In general, a voting ensemble or a ‘majority voting ensemble’ is a machine learning model that integrates the predictions from multiple classifications or regression learners. We employ a simple majority voting method in HyFiPAD to achieve fused outcomes of the three classifiers, i.e., SVM1, SVM2, and Sequential model. The voting scheme that predict class labels is called hard voting whereas soft voting predicts class membership probabilities. We use hard voting in our approach to predict the outcome as fake or live. The key lines of python code that are used in our approach are shown below.

figure c

3.2 The HyFiPAD learning and validation

The learning of our PAD approach by using a training algorithm is depicted in Fig. 11. Initially, a training set of fingerprint images of size ‘t’ is chosen from the benchmark anti-spoofing dataset (Dt). For the better performance of the model, the training dataset should be of sufficient size and also cover samples from all the labeled classes and as well as sensors. Thereafter, the training images are pre-processed by applying few basic image processing operations to obtain a standardized set of images. Let Ti(x, y) is the ith image of Dt obtained after applying pre-processing operations on corresponding input image Ii(x, y). In the next step, we apply three image descriptors namely CLBP, LABP, and BSIF on Ti(x, y) to extract respective micro-textural features as FD1i, FD2i, and FD3i respectively. In this manner, three feature vectors, D1, D2, and D3 are generated from Dt. The label of ith image is concatenated with the corresponding value of the FV to build a dataset (Dj). As a result, three feature sets are built, i.e., Dj (j = 1, 2, 3) from Dt (i = 1, 2, 3,…, t).

Fig. 11
figure 11

A training algorithm for HyFiPAD

Thereafter, D1 and D2 feature sets are used to learn SVM to build two respective classifiers. Further, the D3 that hold handcrafted BSIF features is used to train a basic sequential model comprising of eight layers. Afterward, a hard majority voting ensemble is created by using three base estimator classifiers. Finally, the trained model is fine-tuned to various parameters with proper experimentation at an appropriate search space.

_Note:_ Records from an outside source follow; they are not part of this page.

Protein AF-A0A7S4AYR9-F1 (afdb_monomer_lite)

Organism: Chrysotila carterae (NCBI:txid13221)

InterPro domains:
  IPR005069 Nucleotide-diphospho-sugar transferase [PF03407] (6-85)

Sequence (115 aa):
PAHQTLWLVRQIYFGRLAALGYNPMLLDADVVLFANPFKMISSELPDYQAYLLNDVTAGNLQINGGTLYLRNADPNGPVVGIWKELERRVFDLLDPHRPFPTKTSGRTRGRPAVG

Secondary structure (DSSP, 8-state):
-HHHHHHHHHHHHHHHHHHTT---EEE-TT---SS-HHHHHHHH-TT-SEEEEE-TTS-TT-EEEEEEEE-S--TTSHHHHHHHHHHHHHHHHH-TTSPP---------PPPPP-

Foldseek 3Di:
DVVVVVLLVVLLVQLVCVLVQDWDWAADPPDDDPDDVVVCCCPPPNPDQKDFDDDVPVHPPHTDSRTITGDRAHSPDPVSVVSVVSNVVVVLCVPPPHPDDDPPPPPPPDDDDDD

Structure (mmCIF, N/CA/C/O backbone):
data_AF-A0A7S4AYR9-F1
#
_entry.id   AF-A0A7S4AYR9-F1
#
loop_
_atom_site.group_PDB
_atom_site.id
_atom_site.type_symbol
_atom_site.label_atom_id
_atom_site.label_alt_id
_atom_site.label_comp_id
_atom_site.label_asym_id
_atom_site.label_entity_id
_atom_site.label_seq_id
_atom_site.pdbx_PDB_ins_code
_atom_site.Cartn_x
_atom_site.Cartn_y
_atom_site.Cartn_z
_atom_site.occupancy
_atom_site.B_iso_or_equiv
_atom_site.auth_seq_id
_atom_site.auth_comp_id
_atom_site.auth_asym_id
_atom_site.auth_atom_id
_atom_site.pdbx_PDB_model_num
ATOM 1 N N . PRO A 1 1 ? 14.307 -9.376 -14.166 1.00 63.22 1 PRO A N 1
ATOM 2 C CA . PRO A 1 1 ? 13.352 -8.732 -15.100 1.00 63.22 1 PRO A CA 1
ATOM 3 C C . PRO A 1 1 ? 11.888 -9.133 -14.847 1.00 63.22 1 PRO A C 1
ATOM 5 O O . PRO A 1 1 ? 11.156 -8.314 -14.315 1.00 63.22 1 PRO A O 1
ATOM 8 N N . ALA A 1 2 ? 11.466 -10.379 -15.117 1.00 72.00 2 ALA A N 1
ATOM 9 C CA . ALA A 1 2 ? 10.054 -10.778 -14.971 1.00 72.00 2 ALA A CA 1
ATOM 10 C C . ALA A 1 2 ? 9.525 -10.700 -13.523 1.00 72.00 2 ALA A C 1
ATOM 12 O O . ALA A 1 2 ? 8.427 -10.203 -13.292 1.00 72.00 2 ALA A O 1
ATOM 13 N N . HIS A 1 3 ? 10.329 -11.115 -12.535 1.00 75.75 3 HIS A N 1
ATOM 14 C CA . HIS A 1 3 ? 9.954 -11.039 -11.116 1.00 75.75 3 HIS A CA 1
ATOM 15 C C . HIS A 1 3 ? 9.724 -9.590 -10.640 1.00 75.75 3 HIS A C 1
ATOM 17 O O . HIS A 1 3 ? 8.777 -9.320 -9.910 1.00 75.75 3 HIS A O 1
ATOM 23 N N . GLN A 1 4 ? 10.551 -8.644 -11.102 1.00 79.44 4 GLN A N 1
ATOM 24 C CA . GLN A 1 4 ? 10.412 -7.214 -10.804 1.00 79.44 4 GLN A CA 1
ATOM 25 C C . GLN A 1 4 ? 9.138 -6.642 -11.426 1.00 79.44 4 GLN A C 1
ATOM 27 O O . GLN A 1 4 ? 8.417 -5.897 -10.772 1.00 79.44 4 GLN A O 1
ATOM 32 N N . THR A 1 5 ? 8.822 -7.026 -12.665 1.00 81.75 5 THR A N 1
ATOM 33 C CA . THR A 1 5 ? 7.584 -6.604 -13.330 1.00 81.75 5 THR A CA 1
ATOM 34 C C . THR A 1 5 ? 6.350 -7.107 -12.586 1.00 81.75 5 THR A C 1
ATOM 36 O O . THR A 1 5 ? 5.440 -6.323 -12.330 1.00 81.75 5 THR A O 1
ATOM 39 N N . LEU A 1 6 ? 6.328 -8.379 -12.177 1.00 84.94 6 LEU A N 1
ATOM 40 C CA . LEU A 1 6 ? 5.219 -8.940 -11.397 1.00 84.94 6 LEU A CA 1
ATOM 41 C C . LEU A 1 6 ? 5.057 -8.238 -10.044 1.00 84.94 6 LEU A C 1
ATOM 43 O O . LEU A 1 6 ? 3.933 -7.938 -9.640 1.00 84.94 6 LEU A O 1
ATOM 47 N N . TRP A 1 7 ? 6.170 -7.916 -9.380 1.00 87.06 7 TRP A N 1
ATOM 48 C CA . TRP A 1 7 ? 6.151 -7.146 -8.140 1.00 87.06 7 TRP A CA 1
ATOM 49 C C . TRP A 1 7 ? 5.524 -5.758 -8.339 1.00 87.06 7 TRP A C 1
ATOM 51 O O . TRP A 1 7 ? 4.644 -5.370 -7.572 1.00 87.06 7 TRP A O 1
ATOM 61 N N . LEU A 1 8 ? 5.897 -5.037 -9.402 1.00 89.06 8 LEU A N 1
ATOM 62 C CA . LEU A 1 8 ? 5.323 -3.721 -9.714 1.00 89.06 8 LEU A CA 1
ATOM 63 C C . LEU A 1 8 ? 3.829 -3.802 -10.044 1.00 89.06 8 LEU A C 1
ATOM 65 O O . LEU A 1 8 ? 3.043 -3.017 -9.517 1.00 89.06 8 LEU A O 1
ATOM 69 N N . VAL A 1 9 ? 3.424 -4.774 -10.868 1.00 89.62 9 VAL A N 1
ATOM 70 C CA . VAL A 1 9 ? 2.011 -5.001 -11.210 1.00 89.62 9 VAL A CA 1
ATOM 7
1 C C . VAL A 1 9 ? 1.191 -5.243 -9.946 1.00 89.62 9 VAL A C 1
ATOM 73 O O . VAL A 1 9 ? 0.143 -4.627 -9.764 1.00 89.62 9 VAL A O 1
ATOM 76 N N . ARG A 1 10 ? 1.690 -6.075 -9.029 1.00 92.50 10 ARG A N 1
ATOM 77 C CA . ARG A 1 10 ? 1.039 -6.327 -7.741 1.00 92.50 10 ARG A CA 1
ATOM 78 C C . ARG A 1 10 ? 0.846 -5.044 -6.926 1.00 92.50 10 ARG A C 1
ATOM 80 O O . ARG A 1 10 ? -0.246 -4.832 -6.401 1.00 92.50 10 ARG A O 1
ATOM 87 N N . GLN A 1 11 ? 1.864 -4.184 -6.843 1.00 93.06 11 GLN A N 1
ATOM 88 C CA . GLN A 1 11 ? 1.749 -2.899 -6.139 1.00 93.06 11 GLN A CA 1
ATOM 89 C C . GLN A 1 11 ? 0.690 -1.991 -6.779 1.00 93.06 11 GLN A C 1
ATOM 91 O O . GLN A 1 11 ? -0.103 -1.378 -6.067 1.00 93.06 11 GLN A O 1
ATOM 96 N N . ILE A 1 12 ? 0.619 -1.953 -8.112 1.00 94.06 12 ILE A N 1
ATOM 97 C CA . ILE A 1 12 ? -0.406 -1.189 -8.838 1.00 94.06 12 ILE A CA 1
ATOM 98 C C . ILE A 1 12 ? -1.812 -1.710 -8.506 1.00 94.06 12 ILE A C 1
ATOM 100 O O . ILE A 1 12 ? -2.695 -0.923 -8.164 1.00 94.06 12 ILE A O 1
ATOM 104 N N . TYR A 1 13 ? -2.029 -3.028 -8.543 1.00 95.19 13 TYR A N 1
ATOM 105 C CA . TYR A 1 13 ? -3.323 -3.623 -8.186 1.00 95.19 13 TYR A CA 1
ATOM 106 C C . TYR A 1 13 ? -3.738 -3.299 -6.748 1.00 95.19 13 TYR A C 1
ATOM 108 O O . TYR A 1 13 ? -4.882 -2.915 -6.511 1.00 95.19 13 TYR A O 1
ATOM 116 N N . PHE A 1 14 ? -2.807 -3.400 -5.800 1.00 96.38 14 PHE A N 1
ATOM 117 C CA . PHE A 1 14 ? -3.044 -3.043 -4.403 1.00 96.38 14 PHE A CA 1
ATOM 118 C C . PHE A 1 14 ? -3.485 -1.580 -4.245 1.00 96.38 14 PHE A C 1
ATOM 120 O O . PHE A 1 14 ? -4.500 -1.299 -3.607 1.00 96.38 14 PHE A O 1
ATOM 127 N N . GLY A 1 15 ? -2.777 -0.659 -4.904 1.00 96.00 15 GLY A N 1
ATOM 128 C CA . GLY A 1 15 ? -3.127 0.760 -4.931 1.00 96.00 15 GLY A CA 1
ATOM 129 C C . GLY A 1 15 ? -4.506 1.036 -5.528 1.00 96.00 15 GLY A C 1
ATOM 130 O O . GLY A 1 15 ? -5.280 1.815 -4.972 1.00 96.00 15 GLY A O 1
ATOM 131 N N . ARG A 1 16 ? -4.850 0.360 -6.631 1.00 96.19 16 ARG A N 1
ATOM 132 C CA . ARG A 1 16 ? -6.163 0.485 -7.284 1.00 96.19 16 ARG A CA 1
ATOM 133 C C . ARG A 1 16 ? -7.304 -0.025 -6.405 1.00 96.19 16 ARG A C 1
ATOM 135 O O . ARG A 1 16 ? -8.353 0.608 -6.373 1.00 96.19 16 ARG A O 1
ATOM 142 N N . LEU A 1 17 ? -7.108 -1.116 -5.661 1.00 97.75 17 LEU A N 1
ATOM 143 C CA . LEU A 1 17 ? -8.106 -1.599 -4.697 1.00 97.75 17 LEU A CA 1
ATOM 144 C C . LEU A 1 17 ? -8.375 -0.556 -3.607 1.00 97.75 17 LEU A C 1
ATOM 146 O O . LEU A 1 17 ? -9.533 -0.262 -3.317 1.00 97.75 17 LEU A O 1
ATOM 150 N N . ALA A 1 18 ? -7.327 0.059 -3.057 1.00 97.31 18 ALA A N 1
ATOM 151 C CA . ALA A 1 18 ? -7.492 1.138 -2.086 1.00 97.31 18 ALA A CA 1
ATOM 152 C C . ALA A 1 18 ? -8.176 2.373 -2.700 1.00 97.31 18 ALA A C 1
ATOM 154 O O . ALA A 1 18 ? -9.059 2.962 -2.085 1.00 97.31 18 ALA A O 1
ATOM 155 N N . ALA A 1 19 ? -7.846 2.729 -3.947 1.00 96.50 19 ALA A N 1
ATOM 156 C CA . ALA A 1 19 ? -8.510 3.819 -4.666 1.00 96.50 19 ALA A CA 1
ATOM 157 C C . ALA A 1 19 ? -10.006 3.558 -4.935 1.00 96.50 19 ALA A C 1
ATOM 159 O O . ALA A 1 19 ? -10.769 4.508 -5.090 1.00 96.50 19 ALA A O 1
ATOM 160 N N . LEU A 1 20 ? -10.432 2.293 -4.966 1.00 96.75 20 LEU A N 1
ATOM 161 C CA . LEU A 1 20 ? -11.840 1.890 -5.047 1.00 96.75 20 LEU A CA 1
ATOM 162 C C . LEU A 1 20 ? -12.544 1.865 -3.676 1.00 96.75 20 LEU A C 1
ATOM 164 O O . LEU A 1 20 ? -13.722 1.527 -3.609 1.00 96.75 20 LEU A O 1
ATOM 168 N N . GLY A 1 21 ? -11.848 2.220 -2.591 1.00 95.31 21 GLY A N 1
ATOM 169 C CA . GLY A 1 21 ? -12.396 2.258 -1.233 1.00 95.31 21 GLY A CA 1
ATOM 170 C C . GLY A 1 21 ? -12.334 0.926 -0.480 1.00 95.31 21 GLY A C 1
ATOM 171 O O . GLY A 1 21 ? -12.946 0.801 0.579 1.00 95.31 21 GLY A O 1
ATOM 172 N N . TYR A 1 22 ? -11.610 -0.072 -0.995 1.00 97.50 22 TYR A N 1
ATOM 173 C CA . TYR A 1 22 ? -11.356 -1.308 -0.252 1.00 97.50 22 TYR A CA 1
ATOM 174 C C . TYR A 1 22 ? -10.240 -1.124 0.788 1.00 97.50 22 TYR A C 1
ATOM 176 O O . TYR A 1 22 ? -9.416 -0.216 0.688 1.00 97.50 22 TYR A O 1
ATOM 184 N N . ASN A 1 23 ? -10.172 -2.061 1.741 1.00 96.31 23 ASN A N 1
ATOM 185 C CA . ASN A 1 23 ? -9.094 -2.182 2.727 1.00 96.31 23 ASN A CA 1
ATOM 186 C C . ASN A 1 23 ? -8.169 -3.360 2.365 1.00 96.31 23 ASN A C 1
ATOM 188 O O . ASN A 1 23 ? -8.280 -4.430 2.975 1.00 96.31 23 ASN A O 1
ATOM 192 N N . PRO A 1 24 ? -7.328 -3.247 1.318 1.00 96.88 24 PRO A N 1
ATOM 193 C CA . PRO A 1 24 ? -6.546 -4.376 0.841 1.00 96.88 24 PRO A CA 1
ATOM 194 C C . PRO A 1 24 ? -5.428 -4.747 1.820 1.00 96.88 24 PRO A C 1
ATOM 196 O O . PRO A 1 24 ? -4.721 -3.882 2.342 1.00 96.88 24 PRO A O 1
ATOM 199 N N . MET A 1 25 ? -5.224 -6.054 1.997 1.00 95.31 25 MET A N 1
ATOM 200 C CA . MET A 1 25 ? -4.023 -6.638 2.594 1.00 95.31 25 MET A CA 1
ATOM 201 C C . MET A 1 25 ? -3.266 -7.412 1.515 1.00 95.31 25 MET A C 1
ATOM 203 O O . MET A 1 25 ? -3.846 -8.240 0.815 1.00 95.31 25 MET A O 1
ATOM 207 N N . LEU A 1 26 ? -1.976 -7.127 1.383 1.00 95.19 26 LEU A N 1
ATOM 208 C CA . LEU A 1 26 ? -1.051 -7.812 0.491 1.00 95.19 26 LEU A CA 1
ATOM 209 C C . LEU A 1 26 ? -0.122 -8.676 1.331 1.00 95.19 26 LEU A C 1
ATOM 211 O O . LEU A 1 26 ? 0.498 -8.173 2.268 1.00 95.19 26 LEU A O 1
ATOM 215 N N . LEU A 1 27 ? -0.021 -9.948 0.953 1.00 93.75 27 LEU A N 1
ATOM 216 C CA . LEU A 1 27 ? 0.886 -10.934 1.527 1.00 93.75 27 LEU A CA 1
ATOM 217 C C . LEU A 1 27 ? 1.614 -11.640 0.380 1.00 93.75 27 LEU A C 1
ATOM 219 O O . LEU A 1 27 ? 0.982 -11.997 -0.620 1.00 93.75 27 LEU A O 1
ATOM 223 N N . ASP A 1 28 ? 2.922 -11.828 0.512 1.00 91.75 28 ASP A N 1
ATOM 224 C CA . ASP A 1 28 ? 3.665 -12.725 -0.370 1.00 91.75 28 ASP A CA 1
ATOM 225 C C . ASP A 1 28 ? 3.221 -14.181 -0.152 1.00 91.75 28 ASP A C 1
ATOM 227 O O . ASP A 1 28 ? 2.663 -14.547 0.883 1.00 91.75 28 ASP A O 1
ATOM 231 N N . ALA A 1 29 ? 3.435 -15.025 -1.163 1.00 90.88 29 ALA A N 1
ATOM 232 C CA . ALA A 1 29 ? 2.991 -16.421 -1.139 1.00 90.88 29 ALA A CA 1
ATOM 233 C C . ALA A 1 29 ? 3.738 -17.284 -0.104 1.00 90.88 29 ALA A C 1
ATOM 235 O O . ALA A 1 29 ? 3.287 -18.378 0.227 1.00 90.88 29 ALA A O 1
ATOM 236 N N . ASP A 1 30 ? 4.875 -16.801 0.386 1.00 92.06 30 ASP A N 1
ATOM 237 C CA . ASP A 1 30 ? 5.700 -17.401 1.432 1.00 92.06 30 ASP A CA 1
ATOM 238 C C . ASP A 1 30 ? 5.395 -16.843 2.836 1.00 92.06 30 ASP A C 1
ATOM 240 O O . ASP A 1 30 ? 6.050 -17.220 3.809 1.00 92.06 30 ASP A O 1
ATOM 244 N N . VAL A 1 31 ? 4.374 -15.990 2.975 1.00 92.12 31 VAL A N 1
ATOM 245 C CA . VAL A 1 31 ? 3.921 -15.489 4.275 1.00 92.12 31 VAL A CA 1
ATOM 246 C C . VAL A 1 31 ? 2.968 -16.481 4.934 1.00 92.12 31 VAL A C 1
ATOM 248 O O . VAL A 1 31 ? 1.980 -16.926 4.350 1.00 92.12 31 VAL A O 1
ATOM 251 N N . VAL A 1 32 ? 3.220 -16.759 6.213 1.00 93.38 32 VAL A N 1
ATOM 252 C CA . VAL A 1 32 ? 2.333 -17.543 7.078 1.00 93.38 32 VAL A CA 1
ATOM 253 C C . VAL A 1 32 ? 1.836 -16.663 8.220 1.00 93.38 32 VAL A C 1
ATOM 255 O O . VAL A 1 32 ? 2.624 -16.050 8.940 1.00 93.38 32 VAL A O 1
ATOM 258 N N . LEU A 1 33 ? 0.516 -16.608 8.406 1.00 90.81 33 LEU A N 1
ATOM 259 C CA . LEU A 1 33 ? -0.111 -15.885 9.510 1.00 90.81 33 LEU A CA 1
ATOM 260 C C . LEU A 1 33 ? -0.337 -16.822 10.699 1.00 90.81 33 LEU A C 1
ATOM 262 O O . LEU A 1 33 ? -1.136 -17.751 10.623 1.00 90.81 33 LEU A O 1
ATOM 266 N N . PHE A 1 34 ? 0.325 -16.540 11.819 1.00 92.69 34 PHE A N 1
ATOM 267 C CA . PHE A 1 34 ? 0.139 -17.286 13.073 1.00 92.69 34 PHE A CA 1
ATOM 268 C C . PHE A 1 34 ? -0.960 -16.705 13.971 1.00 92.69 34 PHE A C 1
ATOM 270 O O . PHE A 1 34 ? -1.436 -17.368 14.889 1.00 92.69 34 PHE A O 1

The steps for testing algorithm of the HyFiPAD method are listed in Fig. 12. The trained HyFiPAD model is validated by presenting images from the testing dataset. A similar sequence of steps such as image pre-processing and feature extraction from three descriptors is applied on test images to generate the corresponding feature sets. Finally, the classification of the test samples is carried out by HyFiPAD by assign a class label as either live or fake.

Fig. 12
figure 12

Testing algorithm for HyFiPAD

4 Experimental results and discussions

In this section, we evaluate our technique for effectiveness of liveness detection mechanism. Firstly, we present a concise introduction of datasets and the evaluation protocols which are being used as a standard criterion for measuring the performance. Afterward, the HyFiPAD is fine-tuned and the resultant model is evaluated on the four publically available datasets namely; LivDet 2009, LivDet 2011, LivDet 2013, and LivDet 2015. For measuring the generalization capability of the technique, it is also tested with cross-data and cross-sensor scenarios. An ablation study is also carried out to evaluate the performance of the model under excisions of various components. Finally, the performance of the HyFiPAD is compared against the related state-of-the-art PAD methods.

4.1 Experimental datasets

For evaluation purposes four benchmark fingerprint anti-spoofing datasets, i.e., LivDet 2009 [62], LivDet 2011 [63], LivDet 2013 [5] and LivDet 2015 [64], are used. The detail of these datasets is summarized in Table 2. The LivDet 2009 is comprised of 11,000 images acquired from 464 subjects using three different optical sensors. On the other hand, the LivDet 2011 dataset contains 8000 images acquired from 712 subjects using four different optical sensing devices. The ‘with cooperation’ method of fake fingerprint creation is used for creating the majority of the spoof images as it results in spoof images of better quality. The LivDet 2013 consists of images captured from four different sensors namely Swipe, ItalData, CrossMatch and Biometrika. Besides, LivDet 2013 uses first time the non-cooperation method for creating spoof images from material such as latex, gelatine, body glue, ecoflex, wood glue, modasil and play-doh. Additionally, the LivDet 2015 uses Biometrika, Digital Persona, GreenBit and CrossMatch sensors for image acquisition. The whole database in all the datasets is divided into two components namely training and testing sets. The classifiers are trained by using the training dataset whereas the testing dataset is used for validating the resultant classifiers.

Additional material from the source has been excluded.